Esta pareja solo quiere que las cosas vayan a mejor, esperan con tranquilidad su turno para la vacunación (son los más jóvenes), han retomado otra de sus costumbres que es hacer viajes cortos por la provincia -hace bien poco estuvieron en Covarrubias-, esperan poder veranear este año y se afanan en llevar a la práctica lo que explica muy bien Araceli: «Hay que aprovechar el día a día porque este que ha pasado es un año que nos han quitado de la vida, eso es así. Pero hay que hacerlo con alegría».

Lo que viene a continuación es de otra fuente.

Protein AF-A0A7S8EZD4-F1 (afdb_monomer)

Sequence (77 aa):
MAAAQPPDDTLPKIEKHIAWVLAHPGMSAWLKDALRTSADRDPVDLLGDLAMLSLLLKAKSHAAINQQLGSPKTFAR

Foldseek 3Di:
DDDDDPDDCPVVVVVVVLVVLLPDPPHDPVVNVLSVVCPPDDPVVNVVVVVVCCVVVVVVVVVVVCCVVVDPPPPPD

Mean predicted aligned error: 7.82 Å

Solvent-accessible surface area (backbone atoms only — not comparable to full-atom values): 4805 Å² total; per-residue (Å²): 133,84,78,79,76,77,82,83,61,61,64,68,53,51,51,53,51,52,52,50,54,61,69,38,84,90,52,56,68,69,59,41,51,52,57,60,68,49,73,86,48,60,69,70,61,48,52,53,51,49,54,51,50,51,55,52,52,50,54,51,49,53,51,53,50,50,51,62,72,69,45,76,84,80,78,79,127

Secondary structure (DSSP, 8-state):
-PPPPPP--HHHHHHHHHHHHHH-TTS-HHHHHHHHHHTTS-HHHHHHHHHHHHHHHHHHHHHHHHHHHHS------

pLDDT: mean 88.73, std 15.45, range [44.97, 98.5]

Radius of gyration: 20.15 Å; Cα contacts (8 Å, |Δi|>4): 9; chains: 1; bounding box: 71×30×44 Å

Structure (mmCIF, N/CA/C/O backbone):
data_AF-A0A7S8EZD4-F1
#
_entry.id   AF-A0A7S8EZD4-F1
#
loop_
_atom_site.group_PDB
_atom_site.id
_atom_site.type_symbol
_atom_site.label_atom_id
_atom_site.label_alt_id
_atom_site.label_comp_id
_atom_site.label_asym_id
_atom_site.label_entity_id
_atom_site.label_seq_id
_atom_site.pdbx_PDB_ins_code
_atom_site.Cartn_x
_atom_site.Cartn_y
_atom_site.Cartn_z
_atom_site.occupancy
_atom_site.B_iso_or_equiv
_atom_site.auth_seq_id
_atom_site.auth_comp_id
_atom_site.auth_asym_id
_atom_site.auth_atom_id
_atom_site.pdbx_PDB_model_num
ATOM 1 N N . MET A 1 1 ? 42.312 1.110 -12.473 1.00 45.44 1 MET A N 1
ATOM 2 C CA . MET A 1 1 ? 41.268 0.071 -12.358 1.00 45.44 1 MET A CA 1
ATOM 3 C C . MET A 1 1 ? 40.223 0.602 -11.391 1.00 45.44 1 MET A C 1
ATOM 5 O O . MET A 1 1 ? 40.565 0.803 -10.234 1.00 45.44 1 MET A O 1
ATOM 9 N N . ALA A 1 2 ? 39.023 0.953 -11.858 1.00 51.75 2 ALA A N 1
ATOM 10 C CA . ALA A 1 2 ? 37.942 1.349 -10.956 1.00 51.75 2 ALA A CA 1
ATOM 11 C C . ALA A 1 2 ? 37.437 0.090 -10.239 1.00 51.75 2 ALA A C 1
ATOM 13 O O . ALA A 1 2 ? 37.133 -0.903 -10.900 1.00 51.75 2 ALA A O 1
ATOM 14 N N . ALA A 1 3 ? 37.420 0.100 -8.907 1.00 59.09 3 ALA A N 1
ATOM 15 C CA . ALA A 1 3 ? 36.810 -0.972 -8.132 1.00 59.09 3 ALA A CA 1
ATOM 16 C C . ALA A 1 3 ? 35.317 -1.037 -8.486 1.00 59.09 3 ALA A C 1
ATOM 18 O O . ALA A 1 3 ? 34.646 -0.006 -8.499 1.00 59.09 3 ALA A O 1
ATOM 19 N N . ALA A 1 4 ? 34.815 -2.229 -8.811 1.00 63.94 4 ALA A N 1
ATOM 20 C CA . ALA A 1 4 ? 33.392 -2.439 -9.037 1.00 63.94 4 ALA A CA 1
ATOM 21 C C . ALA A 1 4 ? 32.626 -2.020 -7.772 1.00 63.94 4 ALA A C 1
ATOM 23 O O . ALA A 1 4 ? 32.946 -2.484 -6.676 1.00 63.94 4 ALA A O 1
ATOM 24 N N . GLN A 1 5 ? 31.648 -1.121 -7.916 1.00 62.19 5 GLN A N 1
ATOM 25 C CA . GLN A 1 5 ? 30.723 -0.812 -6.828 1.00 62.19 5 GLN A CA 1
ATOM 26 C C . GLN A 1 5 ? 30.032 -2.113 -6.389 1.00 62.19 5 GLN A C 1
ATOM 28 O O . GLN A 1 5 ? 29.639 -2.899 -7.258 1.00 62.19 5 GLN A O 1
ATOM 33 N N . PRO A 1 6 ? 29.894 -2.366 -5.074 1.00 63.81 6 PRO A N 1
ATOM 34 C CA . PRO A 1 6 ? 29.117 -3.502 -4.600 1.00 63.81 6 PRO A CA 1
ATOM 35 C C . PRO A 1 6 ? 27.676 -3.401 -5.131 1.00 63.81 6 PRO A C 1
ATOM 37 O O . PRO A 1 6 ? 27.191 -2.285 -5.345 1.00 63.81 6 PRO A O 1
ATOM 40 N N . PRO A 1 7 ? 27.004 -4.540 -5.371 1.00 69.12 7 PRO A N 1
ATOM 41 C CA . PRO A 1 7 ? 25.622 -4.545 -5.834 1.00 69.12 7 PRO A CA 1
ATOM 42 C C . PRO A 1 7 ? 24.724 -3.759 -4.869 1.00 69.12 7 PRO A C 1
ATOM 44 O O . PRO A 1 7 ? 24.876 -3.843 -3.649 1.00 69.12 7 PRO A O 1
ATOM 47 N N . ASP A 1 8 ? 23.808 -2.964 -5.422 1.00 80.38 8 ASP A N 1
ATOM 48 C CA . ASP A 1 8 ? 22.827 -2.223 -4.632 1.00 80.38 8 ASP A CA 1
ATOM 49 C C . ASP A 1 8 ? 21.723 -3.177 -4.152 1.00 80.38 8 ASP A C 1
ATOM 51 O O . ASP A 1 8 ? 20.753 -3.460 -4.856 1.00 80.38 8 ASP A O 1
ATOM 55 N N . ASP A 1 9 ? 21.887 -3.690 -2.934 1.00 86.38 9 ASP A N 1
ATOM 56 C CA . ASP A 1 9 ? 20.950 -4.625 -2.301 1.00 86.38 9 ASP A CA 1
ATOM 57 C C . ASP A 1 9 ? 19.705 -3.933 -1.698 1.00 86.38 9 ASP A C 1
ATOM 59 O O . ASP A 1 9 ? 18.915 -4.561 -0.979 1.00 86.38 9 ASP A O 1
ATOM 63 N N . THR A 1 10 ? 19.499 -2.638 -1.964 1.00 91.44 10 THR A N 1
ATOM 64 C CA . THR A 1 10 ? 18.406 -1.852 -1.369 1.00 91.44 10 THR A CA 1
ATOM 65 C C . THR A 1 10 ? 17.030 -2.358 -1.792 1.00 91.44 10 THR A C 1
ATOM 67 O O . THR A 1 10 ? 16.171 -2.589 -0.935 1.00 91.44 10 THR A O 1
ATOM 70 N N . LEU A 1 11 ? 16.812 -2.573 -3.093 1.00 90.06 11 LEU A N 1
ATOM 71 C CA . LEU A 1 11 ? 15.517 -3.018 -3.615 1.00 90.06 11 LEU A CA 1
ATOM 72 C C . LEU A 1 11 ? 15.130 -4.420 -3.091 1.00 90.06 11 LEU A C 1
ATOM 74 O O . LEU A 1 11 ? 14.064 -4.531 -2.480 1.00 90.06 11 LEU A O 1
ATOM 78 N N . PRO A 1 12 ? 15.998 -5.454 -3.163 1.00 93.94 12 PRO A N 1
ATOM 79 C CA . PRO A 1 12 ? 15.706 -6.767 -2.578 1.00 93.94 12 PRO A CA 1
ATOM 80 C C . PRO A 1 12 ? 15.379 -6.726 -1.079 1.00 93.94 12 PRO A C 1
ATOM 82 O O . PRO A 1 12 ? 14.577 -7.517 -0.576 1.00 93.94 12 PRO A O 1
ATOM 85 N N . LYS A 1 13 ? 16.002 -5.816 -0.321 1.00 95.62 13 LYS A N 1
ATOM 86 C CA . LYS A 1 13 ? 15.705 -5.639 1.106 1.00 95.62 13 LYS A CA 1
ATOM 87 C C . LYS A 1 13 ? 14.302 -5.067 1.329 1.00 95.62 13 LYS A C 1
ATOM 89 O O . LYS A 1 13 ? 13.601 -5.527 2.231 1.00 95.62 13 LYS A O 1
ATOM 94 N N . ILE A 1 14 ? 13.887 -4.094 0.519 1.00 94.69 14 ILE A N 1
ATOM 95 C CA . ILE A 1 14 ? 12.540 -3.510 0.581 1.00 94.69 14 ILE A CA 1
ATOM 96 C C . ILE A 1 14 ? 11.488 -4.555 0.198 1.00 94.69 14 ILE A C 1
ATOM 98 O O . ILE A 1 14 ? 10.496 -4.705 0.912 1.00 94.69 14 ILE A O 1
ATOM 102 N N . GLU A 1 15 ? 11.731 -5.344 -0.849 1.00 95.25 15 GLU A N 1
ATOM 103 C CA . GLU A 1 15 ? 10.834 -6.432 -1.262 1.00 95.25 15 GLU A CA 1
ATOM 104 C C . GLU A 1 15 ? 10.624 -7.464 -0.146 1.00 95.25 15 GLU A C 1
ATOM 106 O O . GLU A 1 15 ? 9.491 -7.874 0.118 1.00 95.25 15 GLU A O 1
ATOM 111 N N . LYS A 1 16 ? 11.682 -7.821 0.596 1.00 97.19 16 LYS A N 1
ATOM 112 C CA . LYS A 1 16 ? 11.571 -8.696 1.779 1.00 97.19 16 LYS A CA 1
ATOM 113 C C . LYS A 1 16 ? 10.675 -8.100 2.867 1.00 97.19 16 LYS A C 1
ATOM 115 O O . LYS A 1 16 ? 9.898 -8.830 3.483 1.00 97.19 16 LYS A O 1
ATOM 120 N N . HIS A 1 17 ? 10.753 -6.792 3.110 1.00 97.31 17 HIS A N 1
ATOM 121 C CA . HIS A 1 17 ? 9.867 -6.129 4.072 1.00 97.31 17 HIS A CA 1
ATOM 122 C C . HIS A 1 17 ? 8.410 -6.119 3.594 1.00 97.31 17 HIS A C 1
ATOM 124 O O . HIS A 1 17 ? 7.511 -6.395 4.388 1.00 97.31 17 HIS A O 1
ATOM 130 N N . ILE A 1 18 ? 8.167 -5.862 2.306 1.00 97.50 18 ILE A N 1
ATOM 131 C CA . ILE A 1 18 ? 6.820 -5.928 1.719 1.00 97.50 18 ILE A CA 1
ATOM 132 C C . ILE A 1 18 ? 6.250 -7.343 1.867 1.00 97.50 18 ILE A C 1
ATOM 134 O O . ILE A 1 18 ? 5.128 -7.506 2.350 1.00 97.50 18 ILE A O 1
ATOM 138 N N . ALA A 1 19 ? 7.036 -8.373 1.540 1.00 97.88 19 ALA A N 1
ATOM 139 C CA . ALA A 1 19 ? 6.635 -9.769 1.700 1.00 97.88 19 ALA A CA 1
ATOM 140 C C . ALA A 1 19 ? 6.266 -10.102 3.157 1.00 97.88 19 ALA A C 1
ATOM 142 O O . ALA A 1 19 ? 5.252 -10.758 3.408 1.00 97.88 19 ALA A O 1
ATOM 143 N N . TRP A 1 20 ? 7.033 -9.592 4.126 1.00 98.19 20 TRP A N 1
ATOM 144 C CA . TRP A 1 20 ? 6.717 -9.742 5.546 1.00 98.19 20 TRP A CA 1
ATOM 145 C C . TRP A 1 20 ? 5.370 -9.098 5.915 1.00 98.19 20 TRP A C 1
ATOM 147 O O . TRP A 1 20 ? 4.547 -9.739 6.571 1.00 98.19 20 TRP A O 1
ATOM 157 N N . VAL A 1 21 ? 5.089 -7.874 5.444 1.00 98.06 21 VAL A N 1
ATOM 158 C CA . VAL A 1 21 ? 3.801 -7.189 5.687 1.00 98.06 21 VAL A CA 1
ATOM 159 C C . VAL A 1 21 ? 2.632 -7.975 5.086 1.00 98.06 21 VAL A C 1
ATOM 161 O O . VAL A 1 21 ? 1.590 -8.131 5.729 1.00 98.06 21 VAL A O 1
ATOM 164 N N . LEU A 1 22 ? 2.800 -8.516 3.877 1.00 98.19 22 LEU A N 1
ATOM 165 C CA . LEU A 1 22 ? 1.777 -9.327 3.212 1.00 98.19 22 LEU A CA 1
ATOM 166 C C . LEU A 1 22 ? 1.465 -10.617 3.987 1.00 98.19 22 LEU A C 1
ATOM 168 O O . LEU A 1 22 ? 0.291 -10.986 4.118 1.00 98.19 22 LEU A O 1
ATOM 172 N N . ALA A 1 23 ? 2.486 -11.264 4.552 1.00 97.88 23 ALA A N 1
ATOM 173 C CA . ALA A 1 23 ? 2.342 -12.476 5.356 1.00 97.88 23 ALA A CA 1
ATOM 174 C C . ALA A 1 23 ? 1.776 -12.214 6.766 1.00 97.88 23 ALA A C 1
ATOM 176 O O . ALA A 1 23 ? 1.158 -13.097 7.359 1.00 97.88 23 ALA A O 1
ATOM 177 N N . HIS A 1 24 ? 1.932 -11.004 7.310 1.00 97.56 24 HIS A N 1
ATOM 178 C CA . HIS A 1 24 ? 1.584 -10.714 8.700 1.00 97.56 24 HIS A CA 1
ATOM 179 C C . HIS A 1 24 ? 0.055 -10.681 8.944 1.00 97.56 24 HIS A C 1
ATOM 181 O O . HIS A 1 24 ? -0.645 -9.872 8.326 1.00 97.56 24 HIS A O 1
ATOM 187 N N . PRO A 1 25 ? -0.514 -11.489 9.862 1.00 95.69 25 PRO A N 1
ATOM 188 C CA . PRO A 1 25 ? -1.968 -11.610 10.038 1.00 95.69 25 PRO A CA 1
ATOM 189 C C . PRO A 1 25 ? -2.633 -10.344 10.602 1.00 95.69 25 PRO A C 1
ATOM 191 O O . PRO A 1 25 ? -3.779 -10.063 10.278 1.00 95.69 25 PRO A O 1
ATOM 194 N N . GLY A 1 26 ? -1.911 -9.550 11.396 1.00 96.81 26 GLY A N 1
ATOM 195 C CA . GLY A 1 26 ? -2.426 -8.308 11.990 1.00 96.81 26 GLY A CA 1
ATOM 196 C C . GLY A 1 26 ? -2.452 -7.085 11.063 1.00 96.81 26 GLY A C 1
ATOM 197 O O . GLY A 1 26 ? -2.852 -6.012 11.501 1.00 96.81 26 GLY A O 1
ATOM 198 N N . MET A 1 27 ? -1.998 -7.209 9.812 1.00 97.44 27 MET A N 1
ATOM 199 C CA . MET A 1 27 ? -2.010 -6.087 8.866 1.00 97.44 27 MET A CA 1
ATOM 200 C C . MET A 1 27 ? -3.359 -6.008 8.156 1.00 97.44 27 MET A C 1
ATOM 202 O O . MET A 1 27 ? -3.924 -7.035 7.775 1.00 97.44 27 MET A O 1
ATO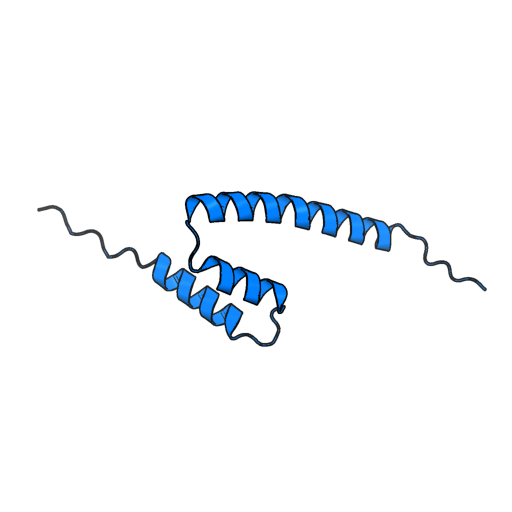M 206 N N . SER A 1 28 ? -3.867 -4.789 7.966 1.00 97.50 28 SER A N 1
ATOM 207 C CA . SER A 1 28 ? -5.187 -4.583 7.369 1.00 97.50 28 SER A CA 1
ATOM 208 C C . SER A 1 28 ? -5.247 -5.107 5.931 1.00 97.50 28 SER A C 1
ATOM 210 O O . SER A 1 28 ? -4.274 -5.015 5.180 1.00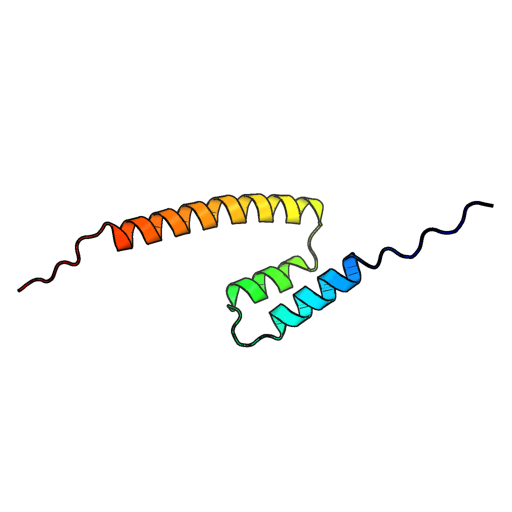 97.50 28 SER A O 1
ATOM 212 N N . ALA A 1 29 ? -6.413 -5.626 5.532 1.00 97.50 29 ALA A N 1
ATOM 213 C CA . ALA A 1 29 ? -6.643 -6.088 4.162 1.00 97.50 29 ALA A CA 1
ATOM 214 C C . ALA A 1 29 ? -6.355 -4.975 3.142 1.00 97.50 29 ALA A C 1
ATOM 216 O O . ALA A 1 29 ? -5.624 -5.194 2.183 1.00 97.50 29 ALA A O 1
ATOM 217 N N . TRP A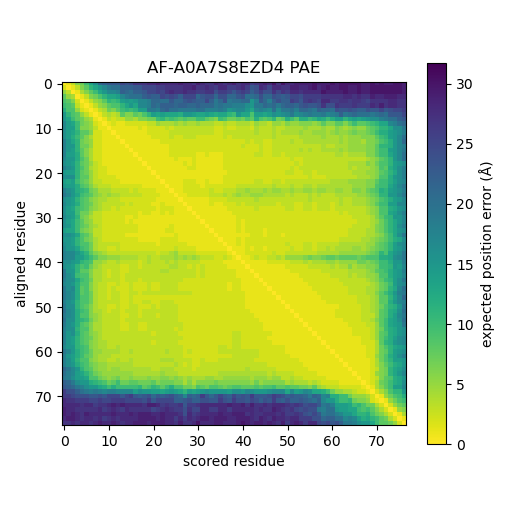 1 30 ? -6.808 -3.751 3.438 1.00 96.94 30 TRP A N 1
ATOM 218 C CA . TRP A 1 30 ? -6.562 -2.579 2.600 1.00 96.94 30 TRP A CA 1
ATOM 219 C C . TRP A 1 30 ? -5.068 -2.318 2.348 1.00 96.94 30 TRP A C 1
ATOM 221 O O . TRP A 1 30 ? -4.675 -2.091 1.207 1.00 96.94 30 TRP A O 1
ATOM 231 N N . LEU A 1 31 ? -4.217 -2.395 3.381 1.00 97.38 31 LEU A N 1
ATOM 232 C CA . LEU A 1 31 ? -2.772 -2.198 3.217 1.00 97.38 31 LEU A CA 1
ATOM 233 C C . LEU A 1 31 ? -2.155 -3.299 2.349 1.00 97.38 31 LEU A C 1
ATOM 235 O O . LEU A 1 31 ? -1.325 -3.020 1.485 1.00 97.38 31 LEU A O 1
ATOM 239 N N . LYS A 1 32 ? -2.557 -4.553 2.569 1.00 98.19 32 LYS A N 1
ATOM 240 C CA . LYS A 1 32 ? -2.047 -5.681 1.784 1.00 98.19 32 LYS A CA 1
ATOM 241 C C . LYS A 1 32 ? -2.437 -5.568 0.316 1.00 98.19 32 LYS A C 1
ATOM 243 O O . LYS A 1 32 ? -1.609 -5.833 -0.550 1.00 98.19 32 LYS A O 1
ATOM 248 N N . ASP A 1 33 ? -3.665 -5.155 0.036 1.00 97.62 33 ASP A N 1
ATOM 249 C CA . ASP A 1 33 ? -4.145 -4.994 -1.333 1.00 97.62 33 ASP A CA 1
ATOM 250 C C . ASP A 1 33 ? -3.454 -3.819 -2.034 1.00 97.62 33 ASP A C 1
ATOM 252 O O . ASP A 1 33 ? -3.048 -3.957 -3.187 1.00 97.62 33 ASP A O 1
ATOM 256 N N . ALA A 1 34 ? -3.198 -2.710 -1.329 1.00 96.56 34 ALA A N 1
ATOM 257 C CA . ALA A 1 34 ? -2.384 -1.611 -1.851 1.00 96.56 34 ALA A CA 1
ATOM 258 C C . ALA A 1 34 ? -0.965 -2.074 -2.234 1.00 96.56 34 ALA A C 1
ATOM 260 O O . ALA A 1 34 ? -0.495 -1.783 -3.330 1.00 96.56 34 ALA A O 1
ATOM 261 N N . LEU A 1 35 ? -0.303 -2.859 -1.375 1.00 97.25 35 LEU A N 1
ATOM 262 C CA . LEU A 1 35 ? 1.031 -3.400 -1.665 1.00 97.25 35 LEU A CA 1
ATOM 263 C C . LEU A 1 35 ? 1.026 -4.369 -2.855 1.00 97.25 35 LEU A C 1
ATOM 265 O O . LEU A 1 35 ? 1.887 -4.270 -3.725 1.00 97.25 35 LEU A O 1
ATOM 269 N N . ARG A 1 36 ? 0.042 -5.274 -2.938 1.00 96.62 36 ARG A N 1
ATOM 270 C CA . ARG A 1 36 ? -0.082 -6.213 -4.069 1.00 96.62 36 ARG A CA 1
ATOM 271 C C . ARG A 1 36 ? -0.304 -5.486 -5.388 1.00 96.62 36 ARG A C 1
ATOM 273 O O . ARG A 1 36 ? 0.365 -5.779 -6.366 1.00 96.62 36 ARG A O 1
ATOM 280 N N . THR A 1 37 ? -1.224 -4.528 -5.401 1.00 95.06 37 THR A N 1
ATOM 281 C CA . THR A 1 37 ? -1.578 -3.778 -6.616 1.00 95.06 37 THR A CA 1
ATOM 282 C C . THR A 1 37 ? -0.508 -2.772 -7.037 1.00 95.06 37 THR A C 1
ATOM 284 O O . THR A 1 37 ? -0.522 -2.322 -8.179 1.00 95.06 37 THR A O 1
ATOM 287 N N . SER A 1 38 ? 0.436 -2.435 -6.151 1.00 94.94 38 SER A N 1
ATOM 288 C CA . SER A 1 38 ? 1.595 -1.607 -6.497 1.00 94.94 38 SER A CA 1
ATOM 289 C C . SER A 1 38 ? 2.722 -2.348 -7.219 1.00 94.94 38 SER A C 1
ATOM 291 O O . SER A 1 38 ? 3.560 -1.683 -7.815 1.00 94.94 38 SER A O 1
ATOM 293 N N . ALA A 1 39 ? 2.749 -3.688 -7.189 1.00 92.69 39 ALA A N 1
ATOM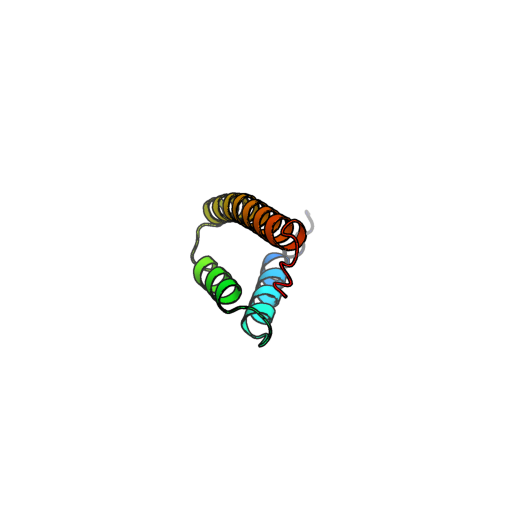 294 C CA . ALA A 1 39 ? 3.872 -4.479 -7.702 1.00 92.69 39 ALA A CA 1
ATOM 295 C C . ALA A 1 39 ? 4.133 -4.277 -9.206 1.00 92.69 39 ALA A C 1
ATOM 297 O O . ALA A 1 39 ? 5.284 -4.268 -9.627 1.00 92.69 39 ALA A O 1
ATOM 298 N N . ASP A 1 40 ? 3.072 -4.059 -9.987 1.00 92.56 40 ASP A N 1
ATOM 299 C CA . ASP A 1 40 ? 3.142 -3.912 -11.446 1.00 92.56 40 ASP A CA 1
ATOM 300 C C . ASP A 1 40 ? 3.063 -2.443 -11.911 1.00 92.56 40 ASP A C 1
ATOM 302 O O . ASP A 1 40 ? 2.853 -2.169 -13.094 1.00 92.56 40 ASP A O 1
ATOM 306 N N . ARG A 1 41 ? 3.164 -1.476 -10.987 1.00 93.62 41 ARG A N 1
ATOM 307 C CA . ARG A 1 41 ? 3.040 -0.045 -11.304 1.00 93.62 41 ARG A CA 1
ATOM 308 C C . ARG A 1 41 ? 4.381 0.585 -11.653 1.00 93.62 41 ARG A C 1
ATOM 310 O O . ARG A 1 41 ? 5.411 0.235 -11.081 1.00 93.62 41 ARG A O 1
ATOM 317 N N . ASP A 1 42 ? 4.338 1.583 -12.535 1.00 96.88 42 ASP A N 1
ATOM 318 C CA . ASP A 1 42 ? 5.488 2.448 -12.780 1.00 96.88 42 ASP A CA 1
ATOM 319 C C . ASP A 1 42 ? 5.919 3.147 -11.467 1.00 96.88 42 ASP A C 1
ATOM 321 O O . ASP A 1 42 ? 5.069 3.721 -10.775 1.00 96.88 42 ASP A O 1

 A Rosa Planchuelo y a Marcos Mussons el confinamiento les pilló cuidando de dos de sus nietos, que estaban entonces con ellos. Así que faena no les faltó y cuando les toca hacer balance del año, ella lo resume muy bien: «Estamos igual que hace un año porque nos hemos cuidado mucho», afirma Rosa, que asegura que siguen saliendo lo mínimo para comprar o pasear al perro «por lugares por donde no haya mucha gente». Ahora, lo que le ocurre es que echa de menos a los niños y que está esperando que vengan de vacaciones -tiene los hijos repartidos entre Alemania y Holanda- pero está tranquila porque su hija, que trabaja en un geriátrico, ya está vacunada y también su nuera, que es cardióloga. «El confinamiento lo pasamos bien, por suerte tenemos una casa grande, un jardín y una huerta que nos dieron mucha libertad en aquellos días». A Lourdes Villares, con unos esplendorosos 80 años, nunca se le olvida que es enfermera. Durante los peores tiempos del confinamiento estaba muy pendiente de todo el trabajo de sus compañeras, salía todas las tardes a aplaudirlas y se dolía de no haber sido más joven para poder echar una mano. Un año después, en esas sigue: «Hago un llamamiento a todos los jubilados para que arrimemos el hombro, que las jóvenes están agotadas. Yo a la UCI no iría, desde luego, porque las cosas han cambiado mucho desde mis tiempos, pero podría tranquilamente ayudar a vacunar, que me imagino que tendrán mucho lío». Ahí lo deja esta valiente mujer que pasó aquellos días sola en su casa pero muy acompañada telefónicamente por hijos, nietos y amigas y  que ahora ha recuperado prácticamente su vida normal: «Estuve bastante bien durante el encierro pero sí que recuerdo que allá a finales de abril me agobié un poco porque parecía que nunca se iba a acabar y me daba mucha pena por toda la gente que está perdiendo sus negocios. Yo me entretenía bastante y sobre todo rezaba mucho para que se acabara cuanto antes. Además, creo que esta experiencia nos ha dado a todos una lección y es que nos acostumbremos a aprovechar la vida al máximo. Ahora doy las gracias porque creo que es una suerte amanecer todos los días».

Está pendiente de recibir la llamada para vacunarse pero no inquieta porque es consciente de la situación. Lourdes Villares quiere ser optimista, afirma que ya parece que ve la luz al final del túnel, «a veces es más clara y a veces más oscura» y cree que la crisis nos ha hecho ser más solidarios.